My recent exchanges with these younger women boosted my ego and countered some of my own lingering sense of imposterism. (if that made-up word offends some, we’ll blame the other Celia Chandler) Twenty-eight years of work experience, and I still from time to time think, “geez, I can’t believe people are paying me to do and say stuff that seems like common sense. When will they figure out I don’t know anymore than they do?” Or “these people are all smarter than I am; I can’t teach them anything.” Or more likely “I am not woke enough for the modern world. My life experience of typewriters, faxing, and yes, letter-formatting, reflects a different time.”
These feelings have dwindled over time though. The thing is that each time you move outside your comfort zone, the niggling uncertainty emerges. The only way to counter it is with practice. My experience combatting the public speaking jitters proves the point. In my 20s and 30s, I was painfully uncomfortable speaking, despite having been a fearless kid and a confident high school student. The comfort zone of rural Ontario had allowed me to flourish. Moving to university surrounded by students with more sophisticated life experiences stripped me of that. I was muted by my own self-doubt through undergrad, grad school, and the first 12 years of my work life. It dawned on me in my mid-30s during law school that it was unlikely anyone knew a great deal more than I did and that there really couldn’t be another Celia Chandler who’d missed her law school admission documents, letting me slip in instead. As a lawyer at 40, I consciously decided I had to get over some of this. I remember positioning myself near the floor mic at conferences and forcing myself to pose questions to speakers to prove I could. I put up my hand to attend court. And I agreed time and time again to take speaking engagements. My stomach frequently turned but I didn’t give up. With practice, I conquered it, just as familiarity has given me the confidence to coach others like those two young women in the last few weeks. That other Celia Chandler was no better than me.

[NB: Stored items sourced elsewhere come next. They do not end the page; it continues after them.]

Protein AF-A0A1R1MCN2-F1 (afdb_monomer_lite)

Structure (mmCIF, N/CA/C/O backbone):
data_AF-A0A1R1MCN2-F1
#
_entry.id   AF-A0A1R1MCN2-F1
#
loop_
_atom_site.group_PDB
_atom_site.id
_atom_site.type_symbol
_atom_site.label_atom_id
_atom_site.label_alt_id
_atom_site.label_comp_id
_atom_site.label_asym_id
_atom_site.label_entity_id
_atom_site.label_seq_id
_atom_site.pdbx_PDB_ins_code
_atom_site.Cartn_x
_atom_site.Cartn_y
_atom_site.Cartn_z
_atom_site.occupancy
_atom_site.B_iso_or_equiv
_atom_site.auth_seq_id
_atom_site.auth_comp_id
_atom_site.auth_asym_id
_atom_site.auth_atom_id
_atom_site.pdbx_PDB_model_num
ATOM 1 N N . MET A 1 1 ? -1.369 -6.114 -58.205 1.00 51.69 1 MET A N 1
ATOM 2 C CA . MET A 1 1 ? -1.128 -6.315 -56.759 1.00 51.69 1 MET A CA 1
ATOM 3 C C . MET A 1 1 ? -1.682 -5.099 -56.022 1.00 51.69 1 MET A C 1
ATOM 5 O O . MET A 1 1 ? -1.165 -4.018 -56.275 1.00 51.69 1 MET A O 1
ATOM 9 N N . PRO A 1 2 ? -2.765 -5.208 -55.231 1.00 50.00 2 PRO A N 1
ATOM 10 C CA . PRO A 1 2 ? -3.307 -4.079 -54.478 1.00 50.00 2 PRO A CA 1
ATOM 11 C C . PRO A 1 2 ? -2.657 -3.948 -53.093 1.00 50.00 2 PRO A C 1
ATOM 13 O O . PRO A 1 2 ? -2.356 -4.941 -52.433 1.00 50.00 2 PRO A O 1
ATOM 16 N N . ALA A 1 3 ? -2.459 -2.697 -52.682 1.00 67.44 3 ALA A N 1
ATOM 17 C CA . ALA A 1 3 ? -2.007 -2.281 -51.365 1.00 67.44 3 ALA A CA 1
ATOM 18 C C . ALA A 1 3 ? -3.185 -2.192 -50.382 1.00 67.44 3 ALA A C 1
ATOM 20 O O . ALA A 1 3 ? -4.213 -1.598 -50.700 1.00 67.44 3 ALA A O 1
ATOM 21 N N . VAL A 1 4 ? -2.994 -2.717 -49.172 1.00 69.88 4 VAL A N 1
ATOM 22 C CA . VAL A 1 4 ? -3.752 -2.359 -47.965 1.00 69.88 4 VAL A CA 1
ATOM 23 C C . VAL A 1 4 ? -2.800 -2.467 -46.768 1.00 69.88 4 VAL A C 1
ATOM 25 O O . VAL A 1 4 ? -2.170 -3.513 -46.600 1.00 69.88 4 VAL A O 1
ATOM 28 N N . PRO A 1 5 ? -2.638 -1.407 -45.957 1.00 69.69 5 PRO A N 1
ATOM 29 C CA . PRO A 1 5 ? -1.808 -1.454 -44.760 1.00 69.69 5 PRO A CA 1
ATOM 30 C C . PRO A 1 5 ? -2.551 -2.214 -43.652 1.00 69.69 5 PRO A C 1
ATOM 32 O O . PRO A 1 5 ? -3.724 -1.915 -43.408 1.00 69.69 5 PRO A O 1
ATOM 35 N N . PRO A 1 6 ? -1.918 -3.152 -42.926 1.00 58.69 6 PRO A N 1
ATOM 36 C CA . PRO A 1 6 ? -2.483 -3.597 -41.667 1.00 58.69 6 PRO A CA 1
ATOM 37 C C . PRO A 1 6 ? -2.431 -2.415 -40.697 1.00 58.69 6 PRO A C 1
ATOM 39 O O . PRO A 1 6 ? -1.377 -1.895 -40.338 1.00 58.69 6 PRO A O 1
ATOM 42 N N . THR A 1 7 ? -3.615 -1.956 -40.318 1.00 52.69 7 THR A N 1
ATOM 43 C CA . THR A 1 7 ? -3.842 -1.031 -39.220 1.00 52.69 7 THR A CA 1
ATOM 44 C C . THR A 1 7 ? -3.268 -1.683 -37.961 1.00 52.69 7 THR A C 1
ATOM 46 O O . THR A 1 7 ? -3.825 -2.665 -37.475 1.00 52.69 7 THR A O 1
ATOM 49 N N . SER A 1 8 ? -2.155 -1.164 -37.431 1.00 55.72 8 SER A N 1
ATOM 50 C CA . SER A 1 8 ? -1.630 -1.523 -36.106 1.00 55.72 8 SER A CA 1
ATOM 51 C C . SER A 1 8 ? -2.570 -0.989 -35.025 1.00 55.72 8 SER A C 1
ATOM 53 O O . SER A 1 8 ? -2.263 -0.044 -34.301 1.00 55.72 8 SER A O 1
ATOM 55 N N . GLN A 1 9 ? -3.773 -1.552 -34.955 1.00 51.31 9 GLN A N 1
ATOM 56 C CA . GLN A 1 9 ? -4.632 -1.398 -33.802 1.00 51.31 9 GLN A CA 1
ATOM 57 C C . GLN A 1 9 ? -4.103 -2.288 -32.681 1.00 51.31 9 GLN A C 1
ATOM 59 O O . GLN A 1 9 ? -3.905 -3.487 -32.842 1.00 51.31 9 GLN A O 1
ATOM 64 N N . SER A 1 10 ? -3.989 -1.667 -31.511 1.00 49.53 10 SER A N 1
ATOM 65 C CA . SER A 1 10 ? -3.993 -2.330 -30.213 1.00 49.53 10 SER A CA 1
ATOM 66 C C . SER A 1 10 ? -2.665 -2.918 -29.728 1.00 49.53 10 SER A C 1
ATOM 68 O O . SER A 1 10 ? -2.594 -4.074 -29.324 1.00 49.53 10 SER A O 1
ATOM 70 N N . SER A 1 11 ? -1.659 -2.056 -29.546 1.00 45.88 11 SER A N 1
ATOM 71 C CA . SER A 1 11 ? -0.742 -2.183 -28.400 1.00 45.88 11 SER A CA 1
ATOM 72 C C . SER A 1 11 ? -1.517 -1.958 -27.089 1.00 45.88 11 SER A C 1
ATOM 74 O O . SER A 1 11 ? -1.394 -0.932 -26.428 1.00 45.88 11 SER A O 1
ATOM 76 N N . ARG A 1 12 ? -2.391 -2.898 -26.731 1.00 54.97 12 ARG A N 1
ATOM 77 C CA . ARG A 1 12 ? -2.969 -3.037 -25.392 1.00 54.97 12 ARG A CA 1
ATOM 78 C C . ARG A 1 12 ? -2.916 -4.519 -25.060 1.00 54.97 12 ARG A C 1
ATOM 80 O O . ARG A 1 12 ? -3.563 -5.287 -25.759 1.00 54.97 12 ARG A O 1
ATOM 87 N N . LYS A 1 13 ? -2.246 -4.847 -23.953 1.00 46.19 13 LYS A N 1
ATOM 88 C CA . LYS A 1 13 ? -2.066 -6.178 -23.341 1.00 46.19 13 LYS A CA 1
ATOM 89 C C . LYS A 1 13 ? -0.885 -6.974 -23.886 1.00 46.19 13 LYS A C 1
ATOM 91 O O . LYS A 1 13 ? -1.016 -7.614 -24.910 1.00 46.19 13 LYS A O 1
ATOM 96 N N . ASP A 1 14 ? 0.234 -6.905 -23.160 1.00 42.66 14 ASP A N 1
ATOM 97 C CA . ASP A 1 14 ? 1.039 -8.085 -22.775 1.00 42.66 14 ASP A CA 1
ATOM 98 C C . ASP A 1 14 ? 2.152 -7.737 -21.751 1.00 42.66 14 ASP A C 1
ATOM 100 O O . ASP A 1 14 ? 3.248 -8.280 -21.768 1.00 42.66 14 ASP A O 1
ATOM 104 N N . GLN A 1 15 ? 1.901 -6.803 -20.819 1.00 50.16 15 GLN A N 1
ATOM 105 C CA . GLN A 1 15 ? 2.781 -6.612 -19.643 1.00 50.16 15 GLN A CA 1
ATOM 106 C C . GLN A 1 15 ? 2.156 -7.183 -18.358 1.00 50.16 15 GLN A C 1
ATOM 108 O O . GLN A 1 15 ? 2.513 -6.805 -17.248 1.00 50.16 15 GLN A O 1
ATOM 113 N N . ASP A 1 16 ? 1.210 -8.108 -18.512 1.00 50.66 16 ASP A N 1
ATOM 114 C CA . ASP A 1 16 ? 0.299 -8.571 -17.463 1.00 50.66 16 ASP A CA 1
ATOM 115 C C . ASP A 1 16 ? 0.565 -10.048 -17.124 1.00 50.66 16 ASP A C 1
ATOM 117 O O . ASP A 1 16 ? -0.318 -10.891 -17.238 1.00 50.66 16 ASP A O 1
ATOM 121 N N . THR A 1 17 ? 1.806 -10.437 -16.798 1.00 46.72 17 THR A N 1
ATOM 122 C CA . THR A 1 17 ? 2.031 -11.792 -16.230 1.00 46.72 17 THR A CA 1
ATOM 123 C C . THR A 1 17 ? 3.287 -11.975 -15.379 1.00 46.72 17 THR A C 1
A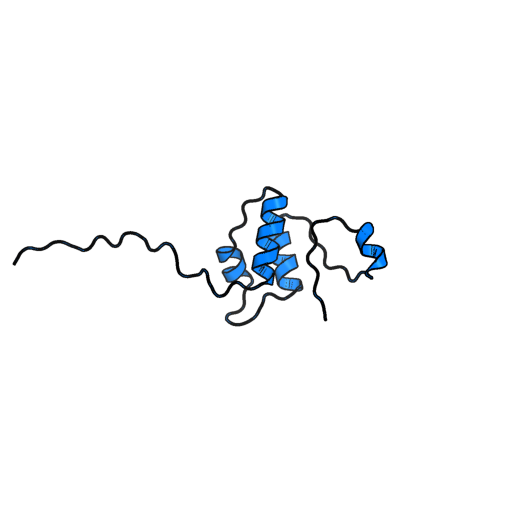TOM 125 O O . THR A 1 17 ? 3.402 -12.992 -14.705 1.00 46.72 17 THR A O 1
ATOM 128 N N . PHE A 1 18 ? 4.190 -10.995 -15.283 1.00 48.78 18 PHE A N 1
ATOM 129 C CA . PHE A 1 18 ? 5.097 -10.923 -14.127 1.00 48.78 18 PHE A CA 1
ATOM 130 C C . PHE A 1 18 ? 4.457 -10.045 -13.059 1.00 48.78 18 PHE A C 1
ATOM 132 O O . PHE A 1 18 ? 4.888 -8.939 -12.741 1.00 48.78 18 PHE A O 1
ATOM 139 N N . VAL A 1 19 ? 3.340 -10.553 -12.546 1.00 51.38 19 VAL A N 1
ATOM 140 C CA . VAL A 1 19 ? 2.579 -9.944 -11.465 1.00 51.38 19 VAL A CA 1
ATOM 141 C C . VAL A 1 19 ? 3.452 -10.008 -10.215 1.00 51.38 19 VAL A C 1
ATOM 143 O O . VAL A 1 19 ? 3.438 -10.988 -9.475 1.00 51.38 19 VAL A O 1
ATOM 146 N N . HIS A 1 20 ? 4.271 -8.980 -9.991 1.00 63.56 20 HIS A N 1
ATOM 147 C CA . HIS A 1 20 ? 5.004 -8.831 -8.743 1.00 63.56 20 HIS A CA 1
ATOM 148 C C . HIS A 1 20 ? 3.975 -8.808 -7.610 1.00 63.56 20 HIS A C 1
ATOM 150 O O . HIS A 1 20 ? 3.225 -7.845 -7.464 1.00 63.56 20 HIS A O 1
ATOM 156 N N . THR A 1 21 ? 3.929 -9.870 -6.806 1.00 71.06 21 THR A N 1
ATOM 157 C CA . THR A 1 21 ? 2.911 -10.086 -5.767 1.00 71.06 21 THR A CA 1
ATOM 158 C C . THR A 1 21 ? 2.734 -8.874 -4.837 1.00 71.06 21 THR A C 1
ATOM 160 O O . THR A 1 21 ? 1.621 -8.583 -4.395 1.00 71.06 21 THR A O 1
ATOM 163 N N . GLY A 1 22 ? 3.811 -8.122 -4.576 1.00 72.56 22 GLY A N 1
ATOM 164 C CA . GLY A 1 22 ? 3.772 -6.872 -3.810 1.00 72.56 22 GLY A CA 1
ATOM 165 C C . GLY A 1 22 ? 2.998 -5.743 -4.502 1.00 72.56 22 GLY A C 1
ATOM 166 O O . GLY A 1 22 ? 2.144 -5.114 -3.879 1.00 72.56 22 GLY A O 1
ATOM 167 N N . LEU A 1 23 ? 3.230 -5.530 -5.800 1.00 73.81 23 LEU A N 1
ATOM 168 C CA . LEU A 1 23 ? 2.502 -4.544 -6.605 1.00 73.81 23 LEU A CA 1
ATOM 169 C C . LEU A 1 23 ? 1.022 -4.932 -6.743 1.00 73.81 23 LEU A C 1
ATOM 171 O O . LEU A 1 23 ? 0.142 -4.090 -6.588 1.00 73.81 23 LEU A O 1
ATOM 175 N N . SER A 1 24 ? 0.769 -6.230 -6.923 1.00 75.88 24 SER A N 1
ATOM 176 C CA . SER A 1 24 ? -0.538 -6.899 -6.855 1.00 75.88 24 SER A CA 1
ATOM 177 C C . SER A 1 24 ? -1.402 -6.415 -5.703 1.00 75.88 24 SER A C 1
ATOM 179 O O . SER A 1 24 ? -2.461 -5.802 -5.856 1.00 75.88 24 SER A O 1
ATOM 181 N N . ARG A 1 25 ? -0.889 -6.692 -4.506 1.00 80.50 25 ARG A N 1
ATOM 182 C CA . ARG A 1 25 ? -1.540 -6.376 -3.233 1.00 80.50 25 ARG A CA 1
ATOM 183 C C . ARG A 1 25 ? -1.665 -4.872 -3.022 1.00 80.50 25 ARG A C 1
ATOM 185 O O . ARG A 1 25 ? -2.689 -4.415 -2.519 1.00 80.50 25 ARG A O 1
ATOM 192 N N . LEU A 1 26 ? -0.664 -4.102 -3.449 1.00 80.19 26 LEU A N 1
ATOM 193 C CA . LEU A 1 26 ? -0.724 -2.648 -3.384 1.00 80.19 26 LEU A CA 1
ATOM 194 C C . LEU A 1 26 ? -1.897 -2.101 -4.206 1.00 80.19 26 LEU A C 1
ATOM 196 O O . LEU A 1 26 ? -2.692 -1.333 -3.674 1.00 80.19 26 LEU A O 1
ATOM 200 N N . MET A 1 27 ? -2.063 -2.548 -5.454 1.00 81.75 27 MET A N 1
ATOM 201 C CA . MET A 1 27 ? -3.168 -2.109 -6.314 1.00 81.75 27 MET A CA 1
ATOM 202 C C . MET A 1 27 ? -4.541 -2.381 -5.687 1.00 81.75 27 MET A C 1
ATOM 204 O O . MET A 1 27 ? -5.446 -1.559 -5.820 1.00 81.75 27 MET A O 1
ATOM 208 N N . VAL A 1 28 ? -4.705 -3.498 -4.970 1.00 83.12 28 VAL A N 1
ATOM 209 C CA . VAL A 1 28 ? -5.951 -3.815 -4.248 1.00 83.12 28 VAL A CA 1
ATOM 210 C C . VAL A 1 28 ? -6.227 -2.793 -3.142 1.00 83.12 28 VAL A C 1
ATOM 212 O O . VAL A 1 28 ? -7.339 -2.274 -3.052 1.00 83.12 28 VAL A O 1
ATOM 215 N N . ILE A 1 29 ? -5.221 -2.444 -2.336 1.00 83.81 29 ILE A N 1
ATOM 216 C CA . ILE A 1 29 ? -5.364 -1.437 -1.270 1.00 83.81 29 ILE A CA 1
ATOM 217 C C . ILE A 1 29 ? -5.635 -0.057 -1.856 1.00 83.81 29 ILE A C 1
ATOM 219 O O . ILE A 1 29 ? -6.496 0.671 -1.366 1.00 83.81 29 ILE A O 1
ATOM 223 N N . THR A 1 30 ? -4.936 0.303 -2.929 1.00 82.38 30 THR A N 1
ATOM 224 C CA . THR A 1 30 ? -5.129 1.598 -3.574 1.00 82.38 30 THR A CA 1
ATOM 225 C C . THR A 1 30 ? -6.543 1.741 -4.141 1.00 82.38 30 THR A C 1
ATOM 227 O O . THR A 1 30 ? -7.166 2.788 -3.959 1.00 82.38 30 THR A O 1
ATOM 230 N N . ARG A 1 31 ? -7.101 0.663 -4.713 1.00 80.88 31 ARG A N 1
ATOM 231 C CA . ARG A 1 31 ? -8.512 0.604 -5.128 1.00 80.88 31 ARG A CA 1
ATOM 232 C C . ARG A 1 31 ? -9.470 0.739 -3.946 1.00 80.88 31 ARG A C 1
ATOM 234 O O . ARG A 1 31 ? -10.460 1.453 -4.063 1.00 80.88 31 ARG A O 1
ATOM 241 N N . PHE A 1 32 ? -9.173 0.109 -2.809 1.00 82.25 32 PHE A N 1
ATOM 242 C CA . PHE A 1 32 ? -9.979 0.257 -1.592 1.00 82.25 32 PHE A CA 1
ATOM 243 C C . PHE A 1 32 ? -9.996 1.707 -1.086 1.00 82.25 32 PHE A C 1
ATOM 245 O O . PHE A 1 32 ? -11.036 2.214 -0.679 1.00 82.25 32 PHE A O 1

At 55, I find myself lurking around in the murky shadows near the entrance of the world of writing. I’m out of the familiar and back into a state of uncertainty. How presumptuous of me to think I have something to add when people have been honing their writing craft for decades, armed with fine arts and English literature degrees, and with far more erudite bookshelves in their Zoom backdrops than mine. But I do everything I can to quell the self-doubt - I write every day, I post every week, I submit to contests, and I share my writing with a monthly writing group. Maybe no Celia Chandler is going to make a go of it as a writer. But if there is one who can be, I’d like it to be me.
* articling is one of the three components of learning required to be called to the Ontario bar after a law degree and the Bar Admission exams. I have been privileged to be the ‘principal’ (the supervising lawyer) to eight articling students in the last nine years.